━━━━━ RECORDED DATA

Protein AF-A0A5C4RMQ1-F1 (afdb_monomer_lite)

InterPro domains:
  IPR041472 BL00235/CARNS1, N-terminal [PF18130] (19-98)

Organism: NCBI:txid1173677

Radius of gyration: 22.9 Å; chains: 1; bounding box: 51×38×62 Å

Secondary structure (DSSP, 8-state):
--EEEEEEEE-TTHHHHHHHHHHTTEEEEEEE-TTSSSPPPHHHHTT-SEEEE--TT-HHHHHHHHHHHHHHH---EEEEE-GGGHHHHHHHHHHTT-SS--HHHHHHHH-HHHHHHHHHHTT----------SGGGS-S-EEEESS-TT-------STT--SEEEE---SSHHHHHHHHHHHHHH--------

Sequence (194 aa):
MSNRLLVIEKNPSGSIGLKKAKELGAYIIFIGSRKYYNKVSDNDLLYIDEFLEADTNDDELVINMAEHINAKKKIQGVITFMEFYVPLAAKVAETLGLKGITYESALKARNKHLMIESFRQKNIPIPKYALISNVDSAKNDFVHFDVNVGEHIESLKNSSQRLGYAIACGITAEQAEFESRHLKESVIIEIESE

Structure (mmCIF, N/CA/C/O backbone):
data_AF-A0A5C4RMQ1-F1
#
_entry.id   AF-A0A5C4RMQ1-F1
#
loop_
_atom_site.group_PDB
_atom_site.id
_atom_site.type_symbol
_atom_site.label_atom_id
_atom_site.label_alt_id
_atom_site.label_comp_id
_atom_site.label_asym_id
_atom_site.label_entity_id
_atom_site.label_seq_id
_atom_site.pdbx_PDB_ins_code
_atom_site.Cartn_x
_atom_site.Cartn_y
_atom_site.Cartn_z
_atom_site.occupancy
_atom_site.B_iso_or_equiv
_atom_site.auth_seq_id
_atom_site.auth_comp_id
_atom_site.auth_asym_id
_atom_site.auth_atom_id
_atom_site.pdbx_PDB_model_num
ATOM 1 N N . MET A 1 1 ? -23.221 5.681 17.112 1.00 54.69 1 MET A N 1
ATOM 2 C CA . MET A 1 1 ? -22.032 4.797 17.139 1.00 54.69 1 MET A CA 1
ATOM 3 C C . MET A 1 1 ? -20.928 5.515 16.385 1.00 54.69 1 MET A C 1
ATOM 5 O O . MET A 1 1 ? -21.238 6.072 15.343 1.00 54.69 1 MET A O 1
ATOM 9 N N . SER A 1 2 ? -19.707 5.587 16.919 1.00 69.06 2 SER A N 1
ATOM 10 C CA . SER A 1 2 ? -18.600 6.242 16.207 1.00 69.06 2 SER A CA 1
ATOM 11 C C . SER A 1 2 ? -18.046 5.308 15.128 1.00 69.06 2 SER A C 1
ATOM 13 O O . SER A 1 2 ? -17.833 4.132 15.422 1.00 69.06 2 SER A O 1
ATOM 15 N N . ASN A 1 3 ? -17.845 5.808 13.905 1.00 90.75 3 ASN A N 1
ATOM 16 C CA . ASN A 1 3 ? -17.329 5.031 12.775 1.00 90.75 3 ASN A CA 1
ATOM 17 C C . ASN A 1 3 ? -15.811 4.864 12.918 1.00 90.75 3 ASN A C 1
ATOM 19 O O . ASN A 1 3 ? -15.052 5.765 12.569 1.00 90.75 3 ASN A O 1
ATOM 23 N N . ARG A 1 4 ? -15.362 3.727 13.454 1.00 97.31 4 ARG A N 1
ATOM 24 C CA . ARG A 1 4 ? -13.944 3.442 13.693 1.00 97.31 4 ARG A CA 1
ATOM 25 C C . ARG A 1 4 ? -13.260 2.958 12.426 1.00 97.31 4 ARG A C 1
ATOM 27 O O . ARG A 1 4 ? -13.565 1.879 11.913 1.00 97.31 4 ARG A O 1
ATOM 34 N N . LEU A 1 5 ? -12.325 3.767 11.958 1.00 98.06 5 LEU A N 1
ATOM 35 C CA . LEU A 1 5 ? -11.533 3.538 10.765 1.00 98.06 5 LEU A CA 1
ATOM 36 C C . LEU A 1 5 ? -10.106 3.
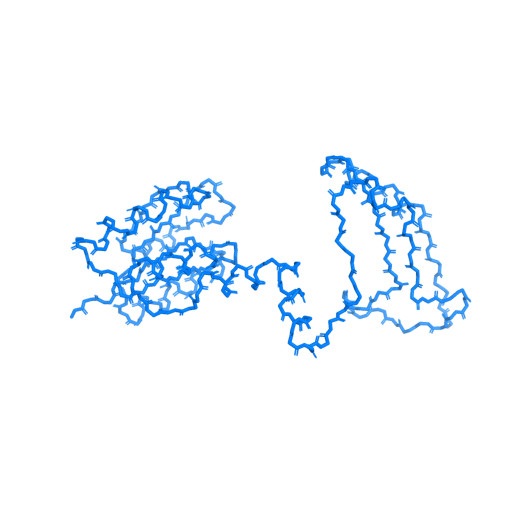200 11.188 1.00 98.06 5 LEU A C 1
ATOM 38 O O . LEU A 1 5 ? -9.448 4.015 11.833 1.00 98.06 5 LEU A O 1
ATOM 42 N N . LEU A 1 6 ? -9.643 2.005 10.831 1.00 98.50 6 LEU A N 1
ATOM 43 C CA . LEU A 1 6 ? -8.239 1.645 10.962 1.00 98.50 6 LEU A CA 1
ATOM 44 C C . LEU A 1 6 ? -7.481 2.165 9.738 1.00 98.50 6 LEU A C 1
ATOM 46 O O . LEU A 1 6 ? -7.860 1.875 8.602 1.00 98.50 6 LEU A O 1
ATOM 50 N N . VAL A 1 7 ? -6.415 2.922 9.964 1.00 97.69 7 VAL A N 1
ATOM 51 C CA . VAL A 1 7 ? -5.519 3.411 8.915 1.00 97.69 7 VAL A CA 1
ATOM 52 C C . VAL A 1 7 ? -4.146 2.788 9.128 1.00 97.69 7 VAL A C 1
ATOM 54 O O . VAL A 1 7 ? -3.575 2.924 10.206 1.00 97.69 7 VAL A O 1
ATOM 57 N N . ILE A 1 8 ? -3.629 2.105 8.110 1.00 96.88 8 ILE A N 1
ATOM 58 C CA . ILE A 1 8 ? -2.282 1.525 8.120 1.00 96.88 8 ILE A CA 1
ATOM 59 C C . ILE A 1 8 ? -1.402 2.404 7.250 1.00 96.88 8 ILE A C 1
ATOM 61 O O . ILE A 1 8 ? -1.528 2.361 6.027 1.00 96.88 8 ILE A O 1
ATOM 65 N N . GLU A 1 9 ? -0.522 3.181 7.872 1.00 94.81 9 GLU A N 1
ATOM 66 C CA . GLU A 1 9 ? 0.437 4.059 7.198 1.00 94.81 9 GLU A CA 1
ATOM 67 C C . GLU A 1 9 ? -0.187 5.111 6.260 1.00 94.81 9 GLU A C 1
ATOM 69 O O . GLU A 1 9 ? -1.336 5.054 5.801 1.00 94.81 9 GLU A O 1
ATOM 74 N N . LYS A 1 10 ? 0.600 6.137 5.949 1.00 93.62 10 LYS A N 1
ATOM 75 C CA . LYS A 1 10 ? 0.206 7.169 4.987 1.00 93.62 10 LYS A CA 1
ATOM 76 C C . LYS A 1 10 ? 1.409 7.713 4.247 1.00 93.62 10 LYS A C 1
ATOM 78 O O . LYS A 1 10 ? 2.493 7.766 4.804 1.00 93.62 10 LYS A O 1
ATOM 83 N N . ASN A 1 11 ? 1.215 8.157 3.011 1.00 90.94 11 ASN A N 1
ATOM 84 C CA . ASN A 1 11 ? 2.163 9.033 2.327 1.00 90.94 11 ASN A CA 1
ATOM 85 C C . ASN A 1 11 ? 1.867 10.504 2.705 1.00 90.94 11 ASN A C 1
ATOM 87 O O . ASN A 1 11 ? 0.826 10.770 3.309 1.00 90.94 11 ASN A O 1
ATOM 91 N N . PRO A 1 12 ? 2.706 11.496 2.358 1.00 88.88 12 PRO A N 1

━━━━━━━━━━

_PROBLEM TO WORK ON_:
From the line with "ATOM 78 O O" to the last line of the material, give every line again exactly, and only those lines.

_RESPONSE AREA_:
ATOM 78 O O . LYS A 1 10 ? 2.493 7.766 4.804 1.00 93.62 10 LYS A O 1
ATOM 83 N N . ASN A 1 11 ? 1.215 8.157 3.011 1.00 90.94 11 ASN A N 1
ATOM 84 C CA . ASN A 1 11 ? 2.163 9.033 2.327 1.00 90.94 11 ASN A CA 1
ATOM 85 C C . ASN A 1 11 ? 1.867 10.504 2.705 1.00 90.94 11 ASN A C 1
ATOM 87 O O . ASN A 1 11 ? 0.826 10.770 3.309 1.00 90.94 11 ASN A O 1
ATOM 91 N N . PRO A 1 12 ? 2.706 11.496 2.358 1.00 88.88 12 PRO A N 1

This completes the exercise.